Legislative session ends with improvements to medical marijuana program; Supreme Court rules infused products are legal under medical law
Last update: July 10, 2019
Marijuana policy reform advocates in Arizona have seen important progress this year. In May, the state legislature adjourned and sent medical marijuana reform legislation to Gov. Doug Ducey. The bill, which the governor signed, requires dispensaries to have all medical marijuana tested by third-party laboratories for potency and contaminants by Nov. 1, 2020. The new law also makes patient registry cards valid for two years instead of one, which will save each of the state’s roughly 200,000 patients hundreds of dollars over the next decade.
In May, the Arizona Supreme Court ruled that concentrates, edibles, and other infused products are legal under the state’s medical marijuana law, ending a controversy based on an inaccurate reading of the 2010 voter-backed law.
A March 2019 poll showed a majority of likely Arizona voters support legalizing marijuana for adult use, with only 41% opposed. Advocates are preparing a campaign, and many predict legalization will appear on the state’s 2020 ballot.
Medical marijuana in Arizona
On November 2, 2010, Arizona voters enacted a medical marijuana initiative — Proposition 203 — with 50.13% of the vote. Arizona Department of Health Services (DHS) finalized dispensary and registry identification card regulations on March 28, 2011. On April 14, 2011, it began accepting applications for registry cards that provide patients and their caregivers with protection from arrest. DHS was preparing to accept dispensary applications starting in June and to register one dispensary for every 10 pharmacies in the state, totaling 125. However, on May 27, 2011, Gov. Jan Brewer led a federal lawsuit seeking a declaratory judgment on whether Arizona’s new medical marijuana program conflicted with federal law. Her lawsuit was rejected in 2012.
To qualify under Arizona’s program, patients must have one of the listed debilitating medical conditions: cancer; HIV/AIDS; hepatitis C; glaucoma; multiple sclerosis; amyotrophic lateral sclerosis (ALS); Crohn’s disease; agitation of Alzheimer’s disease; PTSD; or a medical condition that produces wasting syndrome, severe and chronic pain, severe nausea, seizures, or severe and persistent muscle spasms.
Registered patients may possess up to 2.5 ounces of marijuana and may designate one caregiver to possess it on their behalf. Arizona’s law also provides that any patient living 25 miles or more away from a dispensary can cultivate marijuana. Those allowed to cultivate can grow up to 12 plants. Arizona honors visiting patients’ out-of-state registry identification cards for up to 30 days, but they are not valid for obtaining marijuana.

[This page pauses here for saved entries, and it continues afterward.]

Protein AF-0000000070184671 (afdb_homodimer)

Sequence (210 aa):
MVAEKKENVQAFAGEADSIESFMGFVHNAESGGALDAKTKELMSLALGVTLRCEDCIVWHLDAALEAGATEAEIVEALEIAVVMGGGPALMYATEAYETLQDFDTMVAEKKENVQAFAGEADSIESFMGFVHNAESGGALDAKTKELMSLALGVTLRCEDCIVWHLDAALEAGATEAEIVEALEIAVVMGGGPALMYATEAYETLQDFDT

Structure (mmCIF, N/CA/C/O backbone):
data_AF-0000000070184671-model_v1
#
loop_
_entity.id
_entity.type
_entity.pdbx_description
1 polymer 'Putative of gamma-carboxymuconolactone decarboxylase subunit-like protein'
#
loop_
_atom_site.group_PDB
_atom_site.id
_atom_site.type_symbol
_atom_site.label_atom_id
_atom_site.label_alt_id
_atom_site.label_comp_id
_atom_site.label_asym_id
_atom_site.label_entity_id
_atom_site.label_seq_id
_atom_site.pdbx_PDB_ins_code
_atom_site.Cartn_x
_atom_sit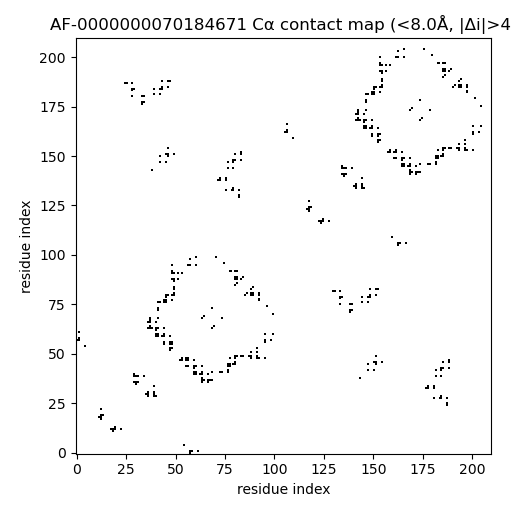e.Cartn_y
_atom_site.Cartn_z
_atom_site.occupancy
_atom_site.B_iso_or_equiv
_atom_site.auth_seq_id
_atom_site.auth_comp_id
_atom_site.auth_asym_id
_atom_site.auth_atom_id
_atom_site.pdbx_PDB_model_num
ATOM 1 N N . MET A 1 1 ? -7.461 -20.188 -10.289 1 82 1 MET A N 1
ATOM 2 C CA . MET A 1 1 ? -7.227 -18.812 -10.695 1 82 1 MET A CA 1
ATOM 3 C C . MET A 1 1 ? -5.809 -18.375 -10.344 1 82 1 MET A C 1
ATOM 5 O O . MET A 1 1 ? -4.953 -18.266 -11.227 1 82 1 MET A O 1
ATOM 9 N N . VAL A 1 2 ? -5.367 -18.625 -9.188 1 88.88 2 VAL A N 1
ATOM 10 C CA . VAL A 1 2 ? -4.031 -18.188 -8.789 1 88.88 2 VAL A CA 1
ATOM 11 C C . VAL A 1 2 ? -2.996 -19.203 -9.242 1 88.88 2 VAL A C 1
ATOM 13 O O . VAL A 1 2 ? -1.929 -18.844 -9.742 1 88.88 2 VAL A O 1
ATOM 16 N N . ALA A 1 3 ? -3.363 -20.406 -9.32 1 91 3 ALA A N 1
ATOM 17 C CA . ALA A 1 3 ? -2.453 -21.469 -9.703 1 91 3 ALA A CA 1
ATOM 18 C C . ALA A 1 3 ? -2.01 -21.328 -11.156 1 91 3 ALA A C 1
ATOM 20 O O . ALA A 1 3 ? -0.828 -21.484 -11.477 1 91 3 ALA A O 1
ATOM 21 N N . GLU A 1 4 ? -2.906 -21.141 -12 1 92.44 4 GLU A N 1
ATOM 22 C CA . GLU A 1 4 ? -2.586 -20.969 -13.414 1 92.44 4 GLU A CA 1
ATOM 23 C C . GLU A 1 4 ? -1.679 -19.75 -13.633 1 92.44 4 GLU A C 1
ATOM 25 O O . GLU A 1 4 ? -0.742 -19.812 -14.438 1 92.44 4 GLU A O 1
ATOM 30 N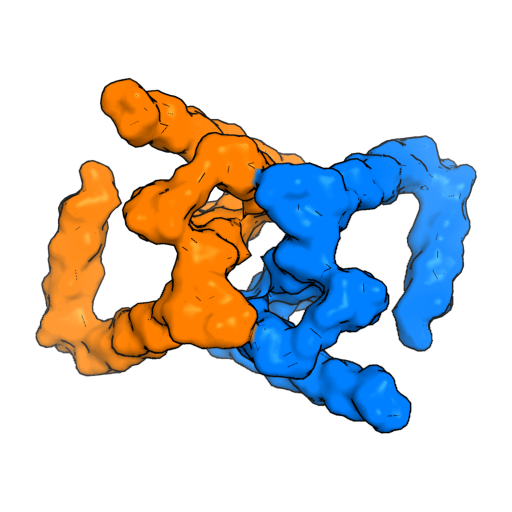 N . LYS A 1 5 ? -1.992 -18.703 -13 1 93.88 5 LYS A N 1
ATOM 31 C CA . LYS A 1 5 ? -1.156 -17.516 -13.117 1 93.88 5 LYS A CA 1
ATOM 32 C C . LYS A 1 5 ? 0.268 -17.797 -12.641 1 93.88 5 LYS A C 1
ATOM 34 O O . LYS A 1 5 ? 1.233 -17.359 -13.273 1 93.88 5 LYS A O 1
ATOM 39 N N . LYS A 1 6 ? 0.401 -18.531 -11.586 1 93.81 6 LYS A N 1
ATOM 40 C CA . LYS A 1 6 ? 1.714 -18.875 -11.055 1 93.81 6 LYS A CA 1
ATOM 41 C C . LYS A 1 6 ? 2.498 -19.734 -12.047 1 93.81 6 LYS A C 1
ATOM 43 O O . LYS A 1 6 ? 3.699 -19.531 -12.234 1 93.81 6 LYS A O 1
ATOM 48 N N . GLU A 1 7 ? 1.818 -20.578 -12.648 1 95.19 7 GLU A N 1
ATOM 49 C CA . GLU A 1 7 ? 2.443 -21.422 -13.664 1 95.19 7 GLU A CA 1
ATOM 50 C C . GLU A 1 7 ? 2.916 -20.594 -14.852 1 95.19 7 GLU A C 1
ATOM 52 O O . GLU A 1 7 ? 4.016 -20.812 -15.367 1 95.19 7 GLU A O 1
ATOM 57 N N . ASN A 1 8 ? 2.074 -19.688 -15.242 1 96.5 8 ASN A N 1
ATOM 58 C CA . ASN A 1 8 ? 2.424 -18.844 -16.375 1 96.5 8 ASN A CA 1
ATOM 59 C C . ASN A 1 8 ? 3.598 -17.922 -16.047 1 96.5 8 ASN A C 1
ATOM 61 O O . ASN A 1 8 ? 4.453 -17.672 -16.891 1 96.5 8 ASN A O 1
ATOM 65 N N . VAL A 1 9 ? 3.625 -17.375 -14.852 1 95.81 9 VAL A N 1
ATOM 66 C CA . VAL A 1 9 ? 4.73 -16.516 -14.43 1 95.81 9 VAL A CA 1
ATOM 67 C C . VAL A 1 9 ? 6.023 -17.328 -14.383 1 95.81 9 VAL A C 1
ATOM 69 O O . VAL A 1 9 ? 7.078 -16.859 -14.805 1 95.81 9 VAL A O 1
ATOM 72 N N . GLN A 1 10 ? 5.945 -18.578 -13.922 1 95.56 10 GLN A N 1
ATOM 73 C CA . GLN A 1 10 ? 7.113 -19.453 -13.867 1 95.56 10 GLN A CA 1
ATOM 74 C C . GLN A 1 10 ? 7.629 -19.75 -15.273 1 95.56 10 GLN A C 1
ATOM 76 O O . GLN A 1 10 ? 8.844 -19.781 -15.5 1 95.56 10 GLN A O 1
ATOM 81 N N . ALA A 1 11 ? 6.738 -20 -16.141 1 97.06 11 ALA A N 1
ATOM 82 C CA . ALA A 1 11 ? 7.121 -20.25 -17.531 1 97.06 11 ALA A CA 1
ATOM 83 C C . ALA A 1 11 ? 7.828 -19.047 -18.125 1 97.06 11 ALA A C 1
ATOM 85 O O . ALA A 1 11 ? 8.844 -19.188 -18.812 1 97.06 11 ALA A O 1
ATOM 86 N N . PHE A 1 12 ? 7.195 -17.906 -17.953 1 97.31 12 PHE A N 1
ATOM 87 C CA . PHE A 1 12 ? 7.785 -16.672 -18.438 1 97.31 12 PHE A CA 1
ATOM 88 C C . PHE A 1 12 ? 9.164 -16.438 -17.828 1 97.31 12 PHE A C 1
ATOM 90 O O . PHE A 1 12 ? 10.109 -16.078 -18.531 1 97.31 12 PHE A O 1
ATOM 97 N N . ALA A 1 13 ? 9.289 -16.672 -16.516 1 96.81 13 ALA A N 1
ATOM 98 C CA . ALA A 1 13 ? 10.57 -16.516 -15.82 1 96.81 13 ALA A CA 1
ATOM 99 C C . ALA A 1 13 ? 11.609 -17.5 -16.375 1 96.81 13 ALA A C 1
ATOM 101 O O . ALA A 1 13 ? 12.797 -17.188 -16.406 1 96.81 13 ALA A O 1
ATOM 102 N N . GLY A 1 14 ? 11.172 -18.609 -16.781 1 96.75 14 GLY A N 1
ATOM 103 C CA . GLY A 1 14 ? 12.055 -19.609 -17.359 1 96.75 14 GLY A CA 1
ATOM 104 C C . GLY A 1 14 ? 12.648 -19.172 -18.688 1 96.75 14 GLY A C 1
ATOM 105 O O . GLY A 1 14 ? 13.727 -19.609 -19.078 1 96.75 14 GLY A O 1
ATOM 106 N N . GLU A 1 15 ? 12.062 -18.297 -19.375 1 97.62 15 GLU A N 1
ATOM 107 C CA . GLU A 1 15 ? 12.484 -17.844 -20.703 1 97.62 15 GLU A CA 1
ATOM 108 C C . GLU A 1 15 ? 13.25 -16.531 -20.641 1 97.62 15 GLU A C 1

The law also includes extensive civil discrimination protections for medical marijuana patients in the areas of employment, housing, education, organ transplants, and child custody, visitation, and parental rights.
The Arizona Legislature has rolled back some of Prop. 203’s protections, like possibly allowing an employer to fire a medical marijuana patient based on a report alleging workplace impairment from a colleague who is "believed to be reliable." The legislature also passed H.B. 2585, which contradicts Prop. 203 by adding medical marijuana patient data to the prescription drug-monitoring program. In 2015, the legislature undermined patient protections again with the passage of H.B. 2346, which specifies that nothing requires a provider of workers’ compensation benefits to reimburse a person for costs associated with the medical use of marijuana.
In September 2017, the Arizona Department of Child Services issued a new regulation saying that if an individual is a medical marijuana patient, then he or she would not be eligible to become a foster parent.